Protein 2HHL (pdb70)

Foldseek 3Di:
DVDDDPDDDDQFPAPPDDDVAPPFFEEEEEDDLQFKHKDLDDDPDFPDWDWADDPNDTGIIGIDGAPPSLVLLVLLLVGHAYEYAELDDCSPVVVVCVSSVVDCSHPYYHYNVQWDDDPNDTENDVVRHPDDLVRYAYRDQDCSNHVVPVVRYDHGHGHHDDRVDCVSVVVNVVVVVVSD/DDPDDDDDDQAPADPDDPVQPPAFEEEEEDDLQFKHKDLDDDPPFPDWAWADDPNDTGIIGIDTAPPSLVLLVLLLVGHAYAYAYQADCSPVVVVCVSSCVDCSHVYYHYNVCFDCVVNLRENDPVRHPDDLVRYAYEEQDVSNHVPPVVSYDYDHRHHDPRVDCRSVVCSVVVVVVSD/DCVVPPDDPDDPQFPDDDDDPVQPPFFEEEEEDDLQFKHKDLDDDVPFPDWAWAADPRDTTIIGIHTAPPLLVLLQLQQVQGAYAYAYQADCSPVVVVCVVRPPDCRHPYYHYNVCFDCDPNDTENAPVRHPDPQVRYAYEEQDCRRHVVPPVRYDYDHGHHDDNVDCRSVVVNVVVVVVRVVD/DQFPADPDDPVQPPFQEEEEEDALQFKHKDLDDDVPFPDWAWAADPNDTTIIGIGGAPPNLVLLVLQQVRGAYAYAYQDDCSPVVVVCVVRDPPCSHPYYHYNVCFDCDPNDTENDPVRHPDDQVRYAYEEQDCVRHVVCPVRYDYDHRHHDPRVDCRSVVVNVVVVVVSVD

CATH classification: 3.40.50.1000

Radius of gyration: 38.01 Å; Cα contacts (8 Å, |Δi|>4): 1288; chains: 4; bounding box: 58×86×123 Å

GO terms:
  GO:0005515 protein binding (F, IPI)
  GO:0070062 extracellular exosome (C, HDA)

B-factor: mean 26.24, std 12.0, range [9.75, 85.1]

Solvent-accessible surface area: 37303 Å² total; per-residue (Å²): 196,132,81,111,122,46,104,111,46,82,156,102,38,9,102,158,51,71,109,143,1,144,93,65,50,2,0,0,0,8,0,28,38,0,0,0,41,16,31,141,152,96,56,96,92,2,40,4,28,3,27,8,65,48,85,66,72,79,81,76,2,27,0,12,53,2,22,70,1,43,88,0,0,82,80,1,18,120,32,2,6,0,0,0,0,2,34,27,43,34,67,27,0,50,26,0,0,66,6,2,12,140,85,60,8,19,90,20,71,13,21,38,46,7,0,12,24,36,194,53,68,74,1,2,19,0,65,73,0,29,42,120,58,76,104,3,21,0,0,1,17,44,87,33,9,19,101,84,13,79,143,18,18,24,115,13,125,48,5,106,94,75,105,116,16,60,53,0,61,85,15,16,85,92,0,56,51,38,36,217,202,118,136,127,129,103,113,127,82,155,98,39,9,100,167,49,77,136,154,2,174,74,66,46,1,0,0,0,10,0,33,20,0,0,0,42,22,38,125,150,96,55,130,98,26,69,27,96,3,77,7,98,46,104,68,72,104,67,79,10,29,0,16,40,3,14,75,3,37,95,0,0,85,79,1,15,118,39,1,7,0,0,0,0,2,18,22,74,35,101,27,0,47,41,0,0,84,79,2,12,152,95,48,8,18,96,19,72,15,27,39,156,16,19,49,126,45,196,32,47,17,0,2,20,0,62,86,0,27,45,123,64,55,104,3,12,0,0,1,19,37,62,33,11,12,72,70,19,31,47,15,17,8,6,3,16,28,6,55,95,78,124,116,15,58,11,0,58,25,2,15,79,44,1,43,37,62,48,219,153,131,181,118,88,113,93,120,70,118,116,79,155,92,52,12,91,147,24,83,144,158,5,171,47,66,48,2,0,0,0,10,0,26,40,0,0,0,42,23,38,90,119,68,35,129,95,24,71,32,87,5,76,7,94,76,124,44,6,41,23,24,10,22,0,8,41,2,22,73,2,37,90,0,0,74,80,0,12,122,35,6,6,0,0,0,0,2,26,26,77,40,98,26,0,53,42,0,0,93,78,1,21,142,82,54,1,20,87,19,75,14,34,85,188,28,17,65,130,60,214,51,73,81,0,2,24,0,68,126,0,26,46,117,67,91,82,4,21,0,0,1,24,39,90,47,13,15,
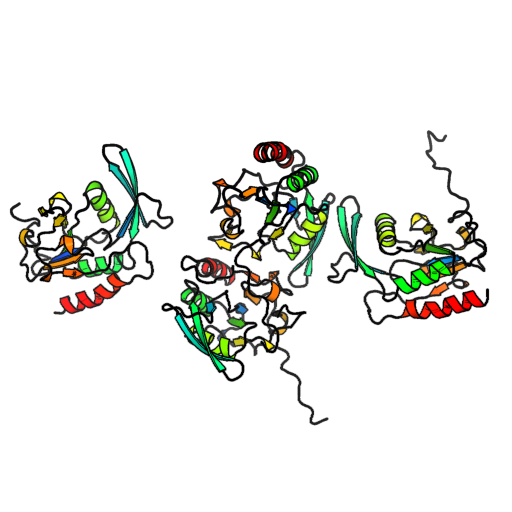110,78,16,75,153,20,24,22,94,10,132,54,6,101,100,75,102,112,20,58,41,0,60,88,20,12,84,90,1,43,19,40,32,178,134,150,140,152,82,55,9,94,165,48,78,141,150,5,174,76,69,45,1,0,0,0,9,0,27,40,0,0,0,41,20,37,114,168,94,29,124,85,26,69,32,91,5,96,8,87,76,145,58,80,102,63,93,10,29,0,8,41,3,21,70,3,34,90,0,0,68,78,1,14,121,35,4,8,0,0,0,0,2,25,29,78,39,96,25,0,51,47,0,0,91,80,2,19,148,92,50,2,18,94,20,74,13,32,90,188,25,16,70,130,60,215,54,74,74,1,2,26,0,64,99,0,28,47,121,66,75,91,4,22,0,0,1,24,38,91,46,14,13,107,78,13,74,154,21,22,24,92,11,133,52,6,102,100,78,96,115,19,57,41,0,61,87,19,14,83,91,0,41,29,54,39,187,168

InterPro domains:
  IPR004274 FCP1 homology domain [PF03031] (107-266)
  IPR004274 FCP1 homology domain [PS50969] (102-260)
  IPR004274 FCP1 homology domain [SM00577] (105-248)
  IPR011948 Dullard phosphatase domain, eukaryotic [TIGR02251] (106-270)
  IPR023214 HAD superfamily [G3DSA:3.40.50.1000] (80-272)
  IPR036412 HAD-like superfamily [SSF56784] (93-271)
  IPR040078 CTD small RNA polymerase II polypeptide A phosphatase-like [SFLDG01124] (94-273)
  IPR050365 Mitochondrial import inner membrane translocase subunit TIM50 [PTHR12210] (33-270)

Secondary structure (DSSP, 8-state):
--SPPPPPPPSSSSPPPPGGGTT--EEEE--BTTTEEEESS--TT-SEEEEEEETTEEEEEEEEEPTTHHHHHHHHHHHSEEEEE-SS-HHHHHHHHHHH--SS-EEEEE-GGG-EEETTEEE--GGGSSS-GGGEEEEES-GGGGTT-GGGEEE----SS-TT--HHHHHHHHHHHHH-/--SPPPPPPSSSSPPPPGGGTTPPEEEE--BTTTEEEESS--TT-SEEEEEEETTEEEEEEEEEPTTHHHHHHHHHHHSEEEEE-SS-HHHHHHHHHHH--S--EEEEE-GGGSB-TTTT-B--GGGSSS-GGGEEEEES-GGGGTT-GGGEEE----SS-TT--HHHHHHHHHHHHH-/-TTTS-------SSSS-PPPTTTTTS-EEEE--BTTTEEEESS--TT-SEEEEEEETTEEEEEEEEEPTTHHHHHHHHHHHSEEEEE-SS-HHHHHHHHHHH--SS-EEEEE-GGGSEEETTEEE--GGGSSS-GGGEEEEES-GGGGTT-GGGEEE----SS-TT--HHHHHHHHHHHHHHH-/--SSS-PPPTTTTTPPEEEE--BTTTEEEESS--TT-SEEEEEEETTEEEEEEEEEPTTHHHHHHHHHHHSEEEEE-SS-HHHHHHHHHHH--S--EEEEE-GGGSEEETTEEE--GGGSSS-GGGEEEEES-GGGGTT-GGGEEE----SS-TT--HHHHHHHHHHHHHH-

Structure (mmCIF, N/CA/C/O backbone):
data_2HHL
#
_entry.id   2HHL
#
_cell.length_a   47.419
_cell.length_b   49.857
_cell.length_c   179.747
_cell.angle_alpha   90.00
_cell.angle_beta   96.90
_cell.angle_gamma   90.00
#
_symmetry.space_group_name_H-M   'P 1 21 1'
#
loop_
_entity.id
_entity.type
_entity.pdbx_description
______________________________
→ **TASK GOAL**:
The data should be printed again unchanged; leave its pictures out.

→ **RESPONSE**:
Protein 2HHL (pdb70)

Foldseek 3Di:
DVDDDPDDDDQFPAPPDDDVAPPFFEEEEEDDLQFKHKDLDDDPDFPDWDWADDPNDTGIIGIDGAPPSLVLLVLLLVGHAYEYAELDDCSPVVVVCVSSVVDCSHPYYHYNVQWDDDPNDTENDVVRHPDDLVRYAYRDQDCSNHVVPVVRYDHGHGHHDDRVDCVSVVVNVVVVVVSD/DDPDDDDDDQAPADPDDPVQPPAFEEEEEDDLQFKHKDLDDDPPFPDWAWADDPNDTGIIGIDTAPPSLVLLVLLLVGHAYAYAYQADCSPVVVVCVSSCVDCSHVYYHYNVCFDCVVNLRENDPVRHPDDLVRYAYEEQDVSNHVPPVVSYDYDHRHHDPRVDCRSVVCSVVVVVVSD/DCVVPPDDPDDPQFPDDDDDPVQPPFFEEEEEDDLQFKHKDLDDDVPFPDWAWAADPRDTTIIGIHTAPPLLVLLQLQQVQGAYAYAYQADCSPVVVVCVVRPPDCRHPYYHYNVCFDCDPNDTENAPVRHPDPQVRYAYEEQDCRRHVVPPVRYDYDHGHHDDNVDCRSVVVNVVVVVVRVVD/DQFPADPDDPVQPPFQEEEEEDALQFKHKDLDDDVPFPDWAWAADPNDTTIIGIGGAPPNLVLLVLQQVRGAYAYAYQDDCSPVVVVCVVRDPPCSHPYYHYNVCFDCDPNDTENDPVRHPDDQVRYAYEEQDCVRHVVCPVRYDYDHRHHDPRVDCRSVVVNVVVVVVSVD

CATH classification: 3.40.50.1000

Radius of gyration: 38.01 Å; Cα contacts (8 Å, |Δi|>4): 1288; chains: 4; bounding box: 58×86×123 Å

GO terms:
  GO:0005515 protein binding (F, IPI)
  GO:0070062 extracellular exosome (C, HDA)

B-factor: mean 26.24, std 12.0, range [9.75, 85.1]

Solvent-accessible surface area: 37303 Å² total; per-residue (Å²): 196,132,81,111,122,46,104,111,46,82,156,102,38,9,102,158,51,71,109,143,1,144,93,65,50,2,0,0,0,8,0,28,38,0,0,0,41,16,31,141,152,96,56,96,92,2,40,4,28,3,27,8,65,48,85,66,72,79,81,76,2,27,0,12,53,2,22,70,1,43,88,0,0,82,80,1,18,120,32,2,6,0,0,0,0,2,34,27,43,34,67,27,0,50,26,0,0,66,6,2,12,140,85,60,8,19,90,20,71,13,21,38,46,7,0,12,24,36,194,53,68,74,1,2,19,0,65,73,0,29,42,120,58,76,104,3,21,0,0,1,17,44,87,33,9,19,101,84,13,79,143,18,18,24,115,13,125,48,5,106,94,75,105,116,16,60,53,0,61,85,15,16,85,92,0,56,51,38,36,217,202,118,136,127,129,103,113,127,82,155,98,39,9,100,167,49,77,136,154,2,174,74,66,46,1,0,0,0,10,0,33,20,0,0,0,42,22,38,125,150,96,55,130,98,26,69,27,96,3,77,7,98,46,104,68,72,104,67,79,10,29,0,16,40,3,14,75,3,37,95,0,0,85,79,1,15,118,39,1,7,0,0,0,0,2,18,22,74,35,101,27,0,47,41,0,0,84,79,2,12,152,95,48,8,18,96,19,72,15,27,39,156,16,19,49,126,45,196,32,47,17,0,2,20,0,62,86,0,27,45,123,64,55,104,3,12,0,0,1,19,37,62,33,11,12,72,70,19,31,47,15,17,8,6,3,16,28,6,55,95,78,124,116,15,58,11,0,58,25,2,15,79,44,1,43,37,62,48,219,153,131,181,118,88,113,93,120,70,118,116,79,155,92,52,12,91,147,24,83,144,158,5,171,47,66,48,2,0,0,0,10,0,26,40,0,0,0,42,23,38,90,119,68,35,129,95,24,71,32,87,5,76,7,94,76,124,44,6,41,23,24,10,22,0,8,41,2,22,73,2,37,90,0,0,74,80,0,12,122,35,6,6,0,0,0,0,2,26,26,77,40,98,26,0,53,42,0,0,93,78,1,21,142,82,54,1,20,87,19,75,14,34,85,188,28,17,65,130,60,214,51,73,81,0,2,24,0,68,126,0,26,46,117,67,91,82,4,21,0,0,1,24,39,90,47,13,15,
110,78,16,75,153,20,24,22,94,10,132,54,6,101,100,75,102,112,20,58,41,0,60,88,20,12,84,90,1,43,19,40,32,178,134,150,140,152,82,55,9,94,165,48,78,141,150,5,174,76,69,45,1,0,0,0,9,0,27,40,0,0,0,41,20,37,114,168,94,29,124,85,26,69,32,91,5,96,8,87,76,145,58,80,102,63,93,10,29,0,8,41,3,21,70,3,34,90,0,0,68,78,1,14,121,35,4,8,0,0,0,0,2,25,29,78,39,96,25,0,51,47,0,0,91,80,2,19,148,92,50,2,18,94,20,74,13,32,90,188,25,16,70,130,60,215,54,74,74,1,2,26,0,64,99,0,28,47,121,66,75,91,4,22,0,0,1,24,38,91,46,14,13,107,78,13,74,154,21,22,24,92,11,133,52,6,102,100,78,96,115,19,57,41,0,61,87,19,14,83,91,0,41,29,54,39,187,168

InterPro domains:
  IPR004274 FCP1 homology domain [PF03031] (107-266)
  IPR004274 FCP1 homology domain [PS50969] (102-260)
  IPR004274 FCP1 homology domain [SM00577] (105-248)
  IPR011948 Dullard phosphatase domain, eukaryotic [TIGR02251] (106-270)
  IPR023214 HAD superfamily [G3DSA:3.40.50.1000] (80-272)
  IPR036412 HAD-like superfamily [SSF56784] (93-271)
  IPR040078 CTD small RNA polymerase II polypeptide A phosphatase-like [SFLDG01124] (94-273)
  IPR050365 Mitochondrial import inner membrane translocase subunit TIM50 [PTHR12210] (33-270)

Secondary structure (DSSP, 8-state):
--SPPPPPPPSSSSPPPPGGGTT--EEEE--BTTTEEEESS--TT-SEEEEEEETTEEEEEEEEEPTTHHHHHHHHHHHSEEEEE-SS-HHHHHHHHHHH--SS-EEEEE-GGG-EEETTEEE--GGGSSS-GGGEEEEES-GGGGTT-GGGEEE----SS-TT--HHHHHHHHHHHHH-/--SPPPPPPSSSSPPPPGGGTTPPEEEE--BTTTEEEESS--TT-SEEEEEEETTEEEEEEEEEPTTHHHHHHHHHHHSEEEEE-SS-HHHHHHHHHHH--S--EEEEE-GGGSB-TTTT-B--GGGSSS-GGGEEEEES-GGGGTT-GGGEEE----SS-TT--HHHHHHHHHHHHH-/-TTTS-------SSSS-PPPTTTTTS-EEEE--BTTTEEEESS--TT-SEEEEEEETTEEEEEEEEEPTTHHHHHHHHHHHSEEEEE-SS-HHHHHHHHHHH--SS-EEEEE-GGGSEEETTEEE--GGGSSS-GGGEEEEES-GGGGTT-GGGEEE----SS-TT--HHHHHHHHHHHHHHH-/--SSS-PPPTTTTTPPEEEE--BTTTEEEESS--TT-SEEEEEEETTEEEEEEEEEPTTHHHHHHHHHHHSEEEEE-SS-HHHHHHHHHHH--S--EEEEE-GGGSEEETTEEE--GGGSSS-GGGEEEEES-GGGGTT-GGGEEE----SS-TT--HHHHHHHHHHHHHH-

Structure (mmCIF, N/CA/C/O backbone):
data_2HHL
#
_entry.id   2HHL
#
_cell.length_a   47.419
_cell.length_b   49.857
_cell.length_c   179.747
_cell.angle_alpha   90.00
_cell.angle_beta   96.90
_cell.angle_gamma   90.00
#
_symmetry.space_group_name_H-M   'P 1 21 1'
#
loop_
_entity.id
_entity.type
_entity.pdbx_description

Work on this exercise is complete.